Reps blames poor budget performance on executive arm

…rules out pardon for 11 suspended members

By Tordue Salem

ABUJA—The House of Representatives yesterday attributed the dismal performance of budgets in Nigeria since 1999 and the attendant underdevelopment of the country to bureaucratic bottlenecks in the executive arm of government.

Besides, the House has declared that there will be no pardon for the 11 suspended members of the Green Chamber who it described as “unremorseful”
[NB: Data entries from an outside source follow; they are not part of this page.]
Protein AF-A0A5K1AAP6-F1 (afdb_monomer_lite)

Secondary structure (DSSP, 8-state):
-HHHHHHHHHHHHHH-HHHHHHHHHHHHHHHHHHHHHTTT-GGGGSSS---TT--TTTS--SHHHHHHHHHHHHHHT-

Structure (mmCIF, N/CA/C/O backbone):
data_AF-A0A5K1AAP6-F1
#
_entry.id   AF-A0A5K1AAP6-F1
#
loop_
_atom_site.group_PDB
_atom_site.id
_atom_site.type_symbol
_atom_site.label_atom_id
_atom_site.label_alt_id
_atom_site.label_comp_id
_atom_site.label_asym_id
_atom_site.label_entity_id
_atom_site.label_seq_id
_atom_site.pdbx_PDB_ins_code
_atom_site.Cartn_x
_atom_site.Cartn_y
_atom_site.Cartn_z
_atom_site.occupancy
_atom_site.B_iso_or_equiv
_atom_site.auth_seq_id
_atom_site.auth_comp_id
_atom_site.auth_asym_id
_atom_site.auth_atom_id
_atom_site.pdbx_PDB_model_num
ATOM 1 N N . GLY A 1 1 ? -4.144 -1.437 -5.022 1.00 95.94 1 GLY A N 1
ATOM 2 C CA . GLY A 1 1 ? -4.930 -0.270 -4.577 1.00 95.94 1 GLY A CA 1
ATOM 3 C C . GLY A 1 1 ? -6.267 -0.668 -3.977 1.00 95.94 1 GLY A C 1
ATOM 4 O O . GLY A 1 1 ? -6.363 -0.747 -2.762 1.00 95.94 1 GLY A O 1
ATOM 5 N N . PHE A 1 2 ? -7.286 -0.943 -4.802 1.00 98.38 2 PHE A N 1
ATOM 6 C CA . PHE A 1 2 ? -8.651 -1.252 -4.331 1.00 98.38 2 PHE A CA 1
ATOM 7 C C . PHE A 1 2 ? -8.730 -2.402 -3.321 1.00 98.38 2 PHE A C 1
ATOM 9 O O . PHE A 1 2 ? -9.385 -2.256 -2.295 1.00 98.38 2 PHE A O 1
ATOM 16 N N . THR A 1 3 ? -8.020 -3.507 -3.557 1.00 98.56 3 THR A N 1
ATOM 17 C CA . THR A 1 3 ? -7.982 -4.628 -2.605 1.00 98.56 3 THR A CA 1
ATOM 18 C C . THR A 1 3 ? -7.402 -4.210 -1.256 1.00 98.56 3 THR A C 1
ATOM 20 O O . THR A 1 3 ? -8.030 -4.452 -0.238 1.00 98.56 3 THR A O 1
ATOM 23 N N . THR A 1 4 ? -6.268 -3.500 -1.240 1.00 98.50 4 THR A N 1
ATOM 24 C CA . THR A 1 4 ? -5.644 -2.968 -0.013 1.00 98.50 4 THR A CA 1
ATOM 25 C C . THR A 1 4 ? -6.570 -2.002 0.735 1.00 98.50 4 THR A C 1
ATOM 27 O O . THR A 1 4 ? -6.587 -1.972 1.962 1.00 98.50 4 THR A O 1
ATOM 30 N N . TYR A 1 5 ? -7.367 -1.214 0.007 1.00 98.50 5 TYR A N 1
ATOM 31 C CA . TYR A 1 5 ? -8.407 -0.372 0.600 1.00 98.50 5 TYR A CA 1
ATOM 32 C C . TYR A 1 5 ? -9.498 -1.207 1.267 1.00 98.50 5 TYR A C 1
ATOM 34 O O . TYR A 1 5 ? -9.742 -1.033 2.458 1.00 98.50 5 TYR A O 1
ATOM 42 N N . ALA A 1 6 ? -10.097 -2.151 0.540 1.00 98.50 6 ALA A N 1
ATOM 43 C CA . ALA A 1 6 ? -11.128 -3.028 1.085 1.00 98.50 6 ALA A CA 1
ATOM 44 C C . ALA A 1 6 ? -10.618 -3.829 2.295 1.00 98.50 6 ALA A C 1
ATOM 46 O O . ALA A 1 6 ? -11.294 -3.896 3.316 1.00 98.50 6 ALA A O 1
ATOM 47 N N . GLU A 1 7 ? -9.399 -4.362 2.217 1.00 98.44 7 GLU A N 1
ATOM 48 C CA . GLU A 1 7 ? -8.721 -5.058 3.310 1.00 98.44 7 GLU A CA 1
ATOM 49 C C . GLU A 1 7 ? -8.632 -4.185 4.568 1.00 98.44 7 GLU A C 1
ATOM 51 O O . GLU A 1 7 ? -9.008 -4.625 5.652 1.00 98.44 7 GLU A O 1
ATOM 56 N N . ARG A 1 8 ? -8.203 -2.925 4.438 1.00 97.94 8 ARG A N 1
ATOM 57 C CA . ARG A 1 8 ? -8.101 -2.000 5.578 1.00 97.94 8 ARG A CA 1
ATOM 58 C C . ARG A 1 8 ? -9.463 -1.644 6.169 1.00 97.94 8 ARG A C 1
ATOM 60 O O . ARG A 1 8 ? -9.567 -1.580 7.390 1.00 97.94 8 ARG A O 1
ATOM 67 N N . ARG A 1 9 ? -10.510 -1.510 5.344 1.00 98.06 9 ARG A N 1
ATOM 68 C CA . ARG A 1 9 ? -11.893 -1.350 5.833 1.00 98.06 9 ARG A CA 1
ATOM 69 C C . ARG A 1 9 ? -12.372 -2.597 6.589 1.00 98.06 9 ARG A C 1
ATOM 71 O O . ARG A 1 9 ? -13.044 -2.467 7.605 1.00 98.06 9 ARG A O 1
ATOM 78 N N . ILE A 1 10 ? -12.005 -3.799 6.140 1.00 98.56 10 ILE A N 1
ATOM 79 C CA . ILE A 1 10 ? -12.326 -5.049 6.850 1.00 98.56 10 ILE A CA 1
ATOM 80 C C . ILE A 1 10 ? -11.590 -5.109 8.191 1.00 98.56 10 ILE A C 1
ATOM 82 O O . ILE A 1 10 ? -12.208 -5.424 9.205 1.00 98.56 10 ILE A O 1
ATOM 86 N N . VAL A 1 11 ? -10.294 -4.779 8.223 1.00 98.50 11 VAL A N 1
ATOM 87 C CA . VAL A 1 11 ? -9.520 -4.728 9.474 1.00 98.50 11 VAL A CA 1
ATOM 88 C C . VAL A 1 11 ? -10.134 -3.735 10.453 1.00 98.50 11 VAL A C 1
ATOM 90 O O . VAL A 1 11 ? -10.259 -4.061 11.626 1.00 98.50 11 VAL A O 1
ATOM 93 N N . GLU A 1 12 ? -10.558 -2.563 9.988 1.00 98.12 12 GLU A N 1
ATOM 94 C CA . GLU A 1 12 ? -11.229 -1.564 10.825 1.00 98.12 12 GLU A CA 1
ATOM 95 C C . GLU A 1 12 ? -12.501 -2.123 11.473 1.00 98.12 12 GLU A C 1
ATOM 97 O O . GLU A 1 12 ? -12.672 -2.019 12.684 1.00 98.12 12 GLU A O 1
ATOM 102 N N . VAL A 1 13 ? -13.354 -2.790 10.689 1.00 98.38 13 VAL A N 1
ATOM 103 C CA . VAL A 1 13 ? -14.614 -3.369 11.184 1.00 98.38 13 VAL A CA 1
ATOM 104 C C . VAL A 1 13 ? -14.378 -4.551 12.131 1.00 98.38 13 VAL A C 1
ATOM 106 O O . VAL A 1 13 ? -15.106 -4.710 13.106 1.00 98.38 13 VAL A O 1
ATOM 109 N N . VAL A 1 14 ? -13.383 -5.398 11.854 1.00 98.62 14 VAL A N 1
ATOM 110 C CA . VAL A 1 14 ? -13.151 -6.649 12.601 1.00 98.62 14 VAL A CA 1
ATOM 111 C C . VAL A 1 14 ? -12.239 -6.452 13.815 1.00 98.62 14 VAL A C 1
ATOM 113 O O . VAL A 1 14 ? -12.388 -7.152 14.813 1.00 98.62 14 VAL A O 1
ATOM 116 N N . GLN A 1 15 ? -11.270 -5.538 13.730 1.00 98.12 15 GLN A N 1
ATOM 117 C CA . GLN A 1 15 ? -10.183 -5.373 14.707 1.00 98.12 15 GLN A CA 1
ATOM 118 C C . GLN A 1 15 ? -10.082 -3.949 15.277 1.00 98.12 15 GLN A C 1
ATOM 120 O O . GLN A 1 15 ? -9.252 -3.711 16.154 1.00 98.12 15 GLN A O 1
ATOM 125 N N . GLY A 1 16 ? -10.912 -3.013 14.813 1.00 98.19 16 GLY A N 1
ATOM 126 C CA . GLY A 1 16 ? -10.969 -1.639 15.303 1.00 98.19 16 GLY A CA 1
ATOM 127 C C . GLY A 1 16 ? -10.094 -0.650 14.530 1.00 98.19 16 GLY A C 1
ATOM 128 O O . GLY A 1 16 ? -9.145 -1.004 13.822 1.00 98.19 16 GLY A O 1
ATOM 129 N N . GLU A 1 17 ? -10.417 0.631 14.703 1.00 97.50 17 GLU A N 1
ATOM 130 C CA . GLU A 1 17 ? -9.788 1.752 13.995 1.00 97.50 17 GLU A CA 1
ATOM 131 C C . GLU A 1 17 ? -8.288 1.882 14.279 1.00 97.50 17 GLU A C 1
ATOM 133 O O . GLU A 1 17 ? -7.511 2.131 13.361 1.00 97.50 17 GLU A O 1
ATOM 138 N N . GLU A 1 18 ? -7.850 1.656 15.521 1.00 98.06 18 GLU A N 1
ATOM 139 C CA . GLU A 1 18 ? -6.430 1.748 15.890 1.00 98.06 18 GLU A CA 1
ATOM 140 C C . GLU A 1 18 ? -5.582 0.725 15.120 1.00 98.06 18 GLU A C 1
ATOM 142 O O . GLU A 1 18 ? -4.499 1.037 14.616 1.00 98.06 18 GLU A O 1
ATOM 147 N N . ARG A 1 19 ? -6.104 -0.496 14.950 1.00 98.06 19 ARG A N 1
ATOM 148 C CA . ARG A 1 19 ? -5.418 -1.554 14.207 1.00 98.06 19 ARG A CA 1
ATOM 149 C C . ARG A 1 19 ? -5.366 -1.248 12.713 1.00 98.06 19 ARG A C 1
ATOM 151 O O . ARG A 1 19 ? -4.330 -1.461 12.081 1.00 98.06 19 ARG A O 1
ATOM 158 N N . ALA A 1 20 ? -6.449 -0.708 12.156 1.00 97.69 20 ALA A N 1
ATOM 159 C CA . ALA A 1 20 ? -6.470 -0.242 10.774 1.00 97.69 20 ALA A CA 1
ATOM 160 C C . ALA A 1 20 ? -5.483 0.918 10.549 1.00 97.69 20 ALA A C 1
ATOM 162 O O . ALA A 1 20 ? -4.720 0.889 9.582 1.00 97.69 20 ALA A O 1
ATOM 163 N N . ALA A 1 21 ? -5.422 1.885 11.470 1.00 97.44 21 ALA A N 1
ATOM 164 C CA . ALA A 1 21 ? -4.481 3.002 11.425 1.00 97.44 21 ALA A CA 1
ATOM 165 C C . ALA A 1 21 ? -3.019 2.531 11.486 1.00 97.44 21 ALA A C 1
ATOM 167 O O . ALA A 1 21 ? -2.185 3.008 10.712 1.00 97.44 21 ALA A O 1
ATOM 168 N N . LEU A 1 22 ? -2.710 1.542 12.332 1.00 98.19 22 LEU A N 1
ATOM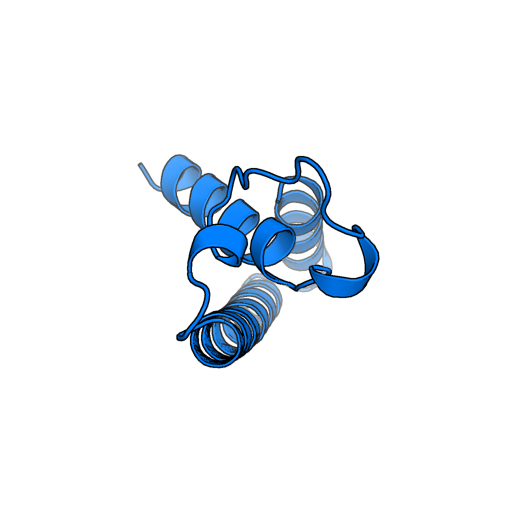 169 C CA . LEU A 1 22 ? -1.389 0.915 12.369 1.00 98.19 22 LEU A CA 1
ATOM 170 C C . LEU A 1 22 ? -1.032 0.268 11.021 1.00 98.19 22 LEU A C 1
ATOM 172 O O . LEU A 1 22 ? 0.058 0.504 10.499 1.00 98.19 22 LEU A O 1
ATOM 176 N N . ASN A 1 23 ? -1.951 -0.494 10.418 1.00 97.75 23 ASN A N 1
ATOM 177 C CA . ASN A 1 23 ? -1.731 -1.114 9.107 1.00 97.75 23 ASN A CA 1
ATOM 178 C C . ASN A 1 23 ? -1.511 -0.076 7.995 1.00 97.75 23 ASN A C 1
ATOM 180 O O . ASN A 1 23 ? -0.683 -0.290 7.107 1.00 97.75 23 ASN A O 1
ATOM 184 N N . ILE A 1 24 ? -2.219 1.057 8.046 1.00 97.75 24 ILE A N 1
ATOM 185 C CA . ILE A 1 24 ? -1.994 2.194 7.140 1.00 97.75 24 ILE A CA 1
ATOM 186 C C . ILE A 1 24 ? -0.586 2.765 7.339 1.00 97.75 24 ILE A C 1
ATOM 188 O O . ILE A 1 24 ? 0.114 3.014 6.357 1.00 97.75 24 ILE A O 1
ATOM 192 N N . GLY A 1 25 ? -0.149 2.940 8.590 1.00 98.06 25 GLY A N 1
ATOM 193 C CA . GLY A 1 25 ? 1.189 3.432 8.924 1.00 98.06 25 GLY A CA 1
ATOM 194 C C . GLY A 1 25 ? 2.311 2.514 8.429 1.00 98.06 25 GLY A C 1
ATOM 195 O O . GLY A 1 25 ? 3.273 2.989 7.824 1.00 98.06 25 GLY A O 1
ATOM 196 N N . ILE A 1 26 ? 2.165 1.198 8.612 1.00 98.19 26 ILE A N 1
ATOM 197 C CA . ILE A 1 26 ? 3.112 0.193 8.100 1.00 98.19 26 ILE A CA 1
ATOM 198 C C . ILE A 1 26 ? 3.177 0.251 6.570 1.00 98.19 26 ILE A C 1
ATOM 200 O O . ILE A 1 26 ? 4.266 0.318 5.998 1.00 98.19 26 ILE A O 1
ATOM 204 N N . GLY A 1 27 ? 2.018 0.295 5.906 1.00 98.06 27 GLY A N 1
ATOM 205 C CA . GLY A 1 27 ? 1.940 0.430 4.452 1.00 98.0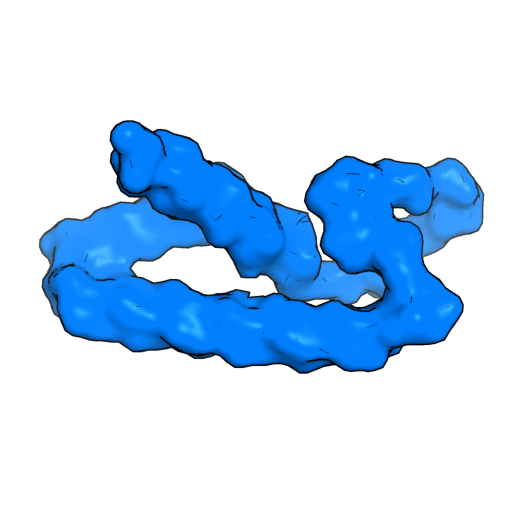6 27 GLY A CA 1
ATOM 206 C C . GLY A 1 27 ? 2.601 1.707 3.933 1.00 98.06 27 GLY A C 1
ATOM 207 O O . GLY A 1 27 ? 3.332 1.681 2.944 1.00 98.06 27 GLY A O 1
ATOM 208 N N . TRP A 1 28 ? 2.423 2.824 4.641 1.00 98.00 28 TRP A N 1
ATOM 209 C CA . TRP A 1 28 ? 3.080 4.091 4.324 1.00 98.00 28 TRP A CA 1
ATOM 210 C C . TRP A 1 28 ? 4.606 4.023 4.457 1.00 98.00 28 TRP A C 1
ATOM 212 O O . TRP A 1 28 ? 5.311 4.534 3.586 1.00 98.00 28 TRP A O 1
ATOM 222 N N . SER A 1 29 ? 5.126 3.374 5.504 1.00 98.25 29 SER A N 1
ATOM 223 C CA . SER A 1 29 ? 6.571 3.142 5.640 1.00 98.25 29 SER A CA 1
ATOM 224 C C . SER A 1 29 ? 7.103 2.302 4.481 1.00 98.25 29 SER A C 1
ATOM 226 O O . SER A 1 29 ? 8.056 2.704 3.818 1.00 98.25 29 SER A O 1
ATOM 228 N N . GLY A 1 30 ? 6.419 1.199 4.160 1.00 97.94 30 GLY A N 1
ATOM 229 C CA . GLY A 1 30 ? 6.780 0.349 3.028 1.00 97.94 30 GLY A CA 1
ATOM 230 C C . GLY A 1 30 ? 6.754 1.100 1.696 1.00 97.94 30 GLY A C 1
ATOM 231 O O . GLY A 1 30 ? 7.639 0.912 0.871 1.00 97.94 30 GLY A O 1
ATOM 232 N N . LEU A 1 31 ? 5.792 2.003 1.487 1.00 97.81 31 LEU A N 1
ATOM 233 C CA . LEU A 1 31 ? 5.771 2.848 0.295 1.00 97.81 31 LEU A CA 1
ATOM 234 C C . LEU A 1 31 ? 6.990 3.773 0.226 1.00 97.81 31 LEU A C 1
ATOM 236 O O . LEU A 1 31 ? 7.549 3.938 -0.851 1.00 97.81 31 LEU A O 1
ATOM 240 N N . LYS A 1 32 ? 7.418 4.373 1.342 1.00 97.81 32 LYS A N 1
ATOM 241 C CA . LYS A 1 32 ? 8.623 5.220 1.362 1.00 97.81 32 LYS A CA 1
ATOM 242 C C . LYS A 1 32 ? 9.883 4.440 0.993 1.00 97.81 32 LYS A C 1
ATOM 244 O O . LYS A 1 32 ? 10.698 4.959 0.238 1.00 97.81 32 LYS A O 1
ATOM 249 N N . GLU A 1 33 ? 10.014 3.208 1.476 1.00 98.00 33 GLU A N 1
ATOM 250 C CA . GLU A 1 33 ? 11.122 2.315 1.112 1.00 98.00 33 GLU A CA 1
ATOM 251 C C . GLU A 1 33 ? 11.133 2.026 -0.397 1.00 98.00 33 GLU A C 1
ATOM 253 O O . GLU A 1 33 ? 12.179 2.106 -1.035 1.00 98.00 33 GLU A O 1
ATOM 258 N N . GLU A 1 34 ? 9.965 1.772 -0.994 1.00 96.75 34 GLU A N 1
ATOM 2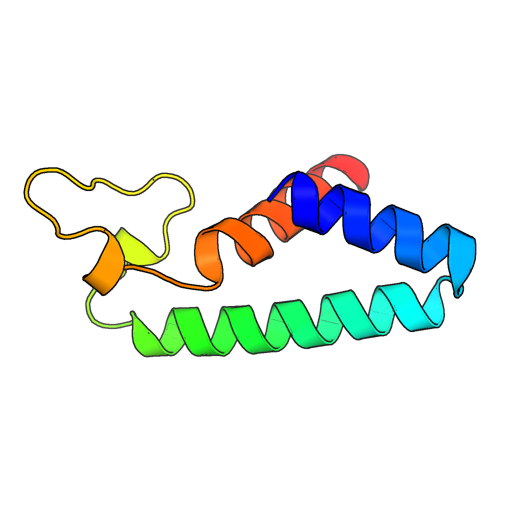59 C CA . GLU A 1 34 ? 9.828 1.593 -2.446 1.00 96.75 34 GLU A CA 1
ATOM 260 C C . GLU A 1 34 ? 10.184 2.859 -3.239 1.00 96.75 34 GLU A C 1
ATOM 262 O O . GLU A 1 34 ? 10.841 2.780 -4.277 1.00 96.75 34 GLU A O 1
ATOM 267 N N . MET A 1 35 ? 9.777 4.037 -2.752 1.00 96.50 35 MET A N 1
ATOM 268 C CA . MET A 1 35 ? 10.130 5.311 -3.387 1.00 96.50 35 MET A CA 1
ATOM 269 C C . MET A 1 35 ? 11.647 5.531 -3.402 1.00 96.50 35 MET A C 1
ATOM 271 O O . MET A 1 35 ? 12.170 6.015 -4.401 1.00 96.50 35 MET A O 1
ATOM 275 N N . GLU A 1 36 ? 12.344 5.161 -2.325 1.00 97.31 36 GLU A N 1
ATOM 276 C CA . GLU A 1 36 ? 13.806 5.240 -2.256 1.00 97.31 36 GLU A CA 1
ATOM 277 C C . GLU A 1 36 ? 14.471 4.193 -3.158 1.00 97.31 36 GLU A C 1
ATOM 279 O O . GLU A 1 36 ? 15.414 4.513 -3.880 1.00 97.31 36 GLU A O 1
ATOM 284 N N . ARG A 1 37 ? 13.951 2.957 -3.181 1.00 95.25 37 ARG A N 1
ATOM 285 C CA . ARG A 1 37 ? 14.465 1.876 -4.039 1.00 95.25 37 ARG A CA 1
ATOM 286 C C . ARG A 1 37 ? 14.468 2.263 -5.517 1.00 95.25 37 ARG A C 1
ATOM 288 O O . ARG A 1 37 ? 15.407 1.934 -6.233 1.00 95.25 37 ARG A O 1
ATOM 295 N N . PHE A 1 38 ? 13.432 2.967 -5.964 1.00 95.12 38 PHE A N 1
ATOM 296 C CA . PHE A 1 38 ? 13.272 3.408 -7.350 1.00 95.12 38 PHE A CA 1
ATOM 297 C C . PHE A 1 38 ? 13.669 4.873 -7.584 1.00 95.12 38 PHE A C 1
ATOM 299 O O . PHE A 1 38 ? 13.255 5.460 -8.583 1.00 95.12 38 PHE A O 1
ATOM 306 N N . LYS A 1 39 ? 14.471 5.491 -6.707 1.00 94.94 39 LYS A N 1
ATOM 307 C CA . LYS A 1 39 ? 14.855 6.909 -6.855 1.00 94.94 39 LYS A CA 1
ATOM 308 C C . LYS A 1 39 ? 15.531 7.228 -8.192 1.00 94.94 39 LYS A C 1
ATOM 310 O O . LYS A 1 39 ? 15.275 8.283 -8.763 1.00 94.94 39 LYS A O 1
ATOM 315 N N . ASP A 1 40 ? 16.323 6.292 -8.712 1.00 95.69 40 ASP A N 1
ATOM 316 C CA . ASP A 1 40 ? 17.048 6.435 -9.979 1.00 95.69 40 ASP A CA 1
ATOM 317 C C . ASP A 1 40 ? 16.198 6.011 -11.192 1.00 95.69 40 ASP A C 1
ATOM 319 O O . ASP A 1 40 ? 16.588 6.217 -12.339 1.00 95.69 40 ASP A O 1
ATOM 323 N N . ASN A 1 41 ? 15.008 5.446 -10.954 1.00 91.88 41 ASN A N 1
ATOM 324 C CA . ASN A 1 41 ? 14.047 5.082 -11.989 1.00 91.88 41 ASN A CA 1
ATOM 325 C C . ASN A 1 41 ? 12.605 5.319 -11.514 1.00 91.88 41 ASN A C 1
ATOM 327 O O . ASN A 1 41 ? 11.830 4.400 -11.235 1.00 91.88 41 ASN A O 1
ATOM 331 N N . MET A 1 42 ? 12.242 6.599 -11.425 1.00 92.56 42 MET A N 1
ATOM 332 C CA . MET A 1 42 ? 10.957 7.027 -10.873 1.00 92.56 42 MET A CA 1
ATOM 333 C C . MET A 1 42 ? 9.739 6.591 -11.704 1.00 92.56 42 MET A C 1
ATOM 335 O O . MET A 1 42 ? 8.616 6.700 -11.203 1.00 92.56 42 MET A O 1
ATOM 339 N N . GLU A 1 43 ? 9.917 6.095 -12.936 1.00 94.25 43 GLU A N 1
ATOM 340 C CA . GLU A 1 43 ? 8.818 5.586 -13.771 1.00 94.25 43 GLU A CA 1
ATOM 341 C C . GLU A 1 43 ? 8.028 4.501 -13.033 1.00 94.25 43 GLU A C 1
ATOM 343 O O . GLU A 1 43 ? 6.799 4.555 -12.989 1.00 94.25 43 GLU A O 1
ATOM 348 N N . PHE A 1 44 ? 8.723 3.601 -12.334 1.00 94.12 44 PHE A N 1
ATOM 349 C CA . PHE A 1 44 ? 8.114 2.498 -11.582 1.00 94.12 44 PHE A CA 1
ATOM 350 C C . PHE A 1 44 ? 7.436 2.928 -10.282 1.00 94.12 44 PHE A C 1
ATOM 352 O O . PHE A 1 44 ? 6.705 2.157 -9.664 1.00 94.12 44 PHE A O 1
ATOM 359 N N . THR A 1 45 ? 7.605 4.191 -9.887 1.00 95.62 45 THR A N 1
ATOM 360 C CA . THR A 1 45 ? 6.880 4.760 -8.750 1.00 95.62 45 THR A CA 1
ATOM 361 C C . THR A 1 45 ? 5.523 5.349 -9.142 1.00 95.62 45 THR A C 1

The spokesman of the Green Chamber, Rep. Eseme Eyiboh, who gave a briefing to mark the three years of Dimeji Bankole as speaker, said but for “bureaucracy in the executive”, the thorough oversight of ministries and agencies of government by the House of Representatives would have yielded substantial development in the country.

“As you well know, the House of Representatives has done its own part by recovering billions of naira for the country through the input-output-outcome principle, but if after three years of our stewardship, budgets are yet to be implemented, it is the executive that is to blame, not the House of Representatives or the National Assembly.

“Yes, there is no doubt that the speaker has promised to provide a citizens’ budget. And he has done it through the input-output-outcome principle of budgeting, which has ensured that all the budgets passed are followed up, but unfortunately the bureaucracy in the executive has stood in the way of development in the last three years,” he claimed..

The House spokesman, in his assessment of Bankole’s three years in office, said the country was almost becoming a pariah by global fiscal standards until the emergence of Bankole on November 1, 2007.

“This country was almost becoming an abandoned project until the principle of input-output-outcome was put in place by Dimeji Bankole when he became speaker three years ago.

“Before Bankole, public officials were lining their pockets with public funds without accountability,” he said.

Eyibo in a question and answer session, however, said the three-year celebrations of the achievements of the House would not include giving ‘amnesty’ to 11 of its members who were suspended three months ago for allegedly “disrupting the proceedings of the House”.

About nine of the lawmakers are still in Court, while about two others are reported to have withdrawn their cases in search of pardon from the House leadership.

But Rep. Eyiboh, who described the members as “unremorseful”, said “You cannot give amnesty to a man who has not laid down his arms”.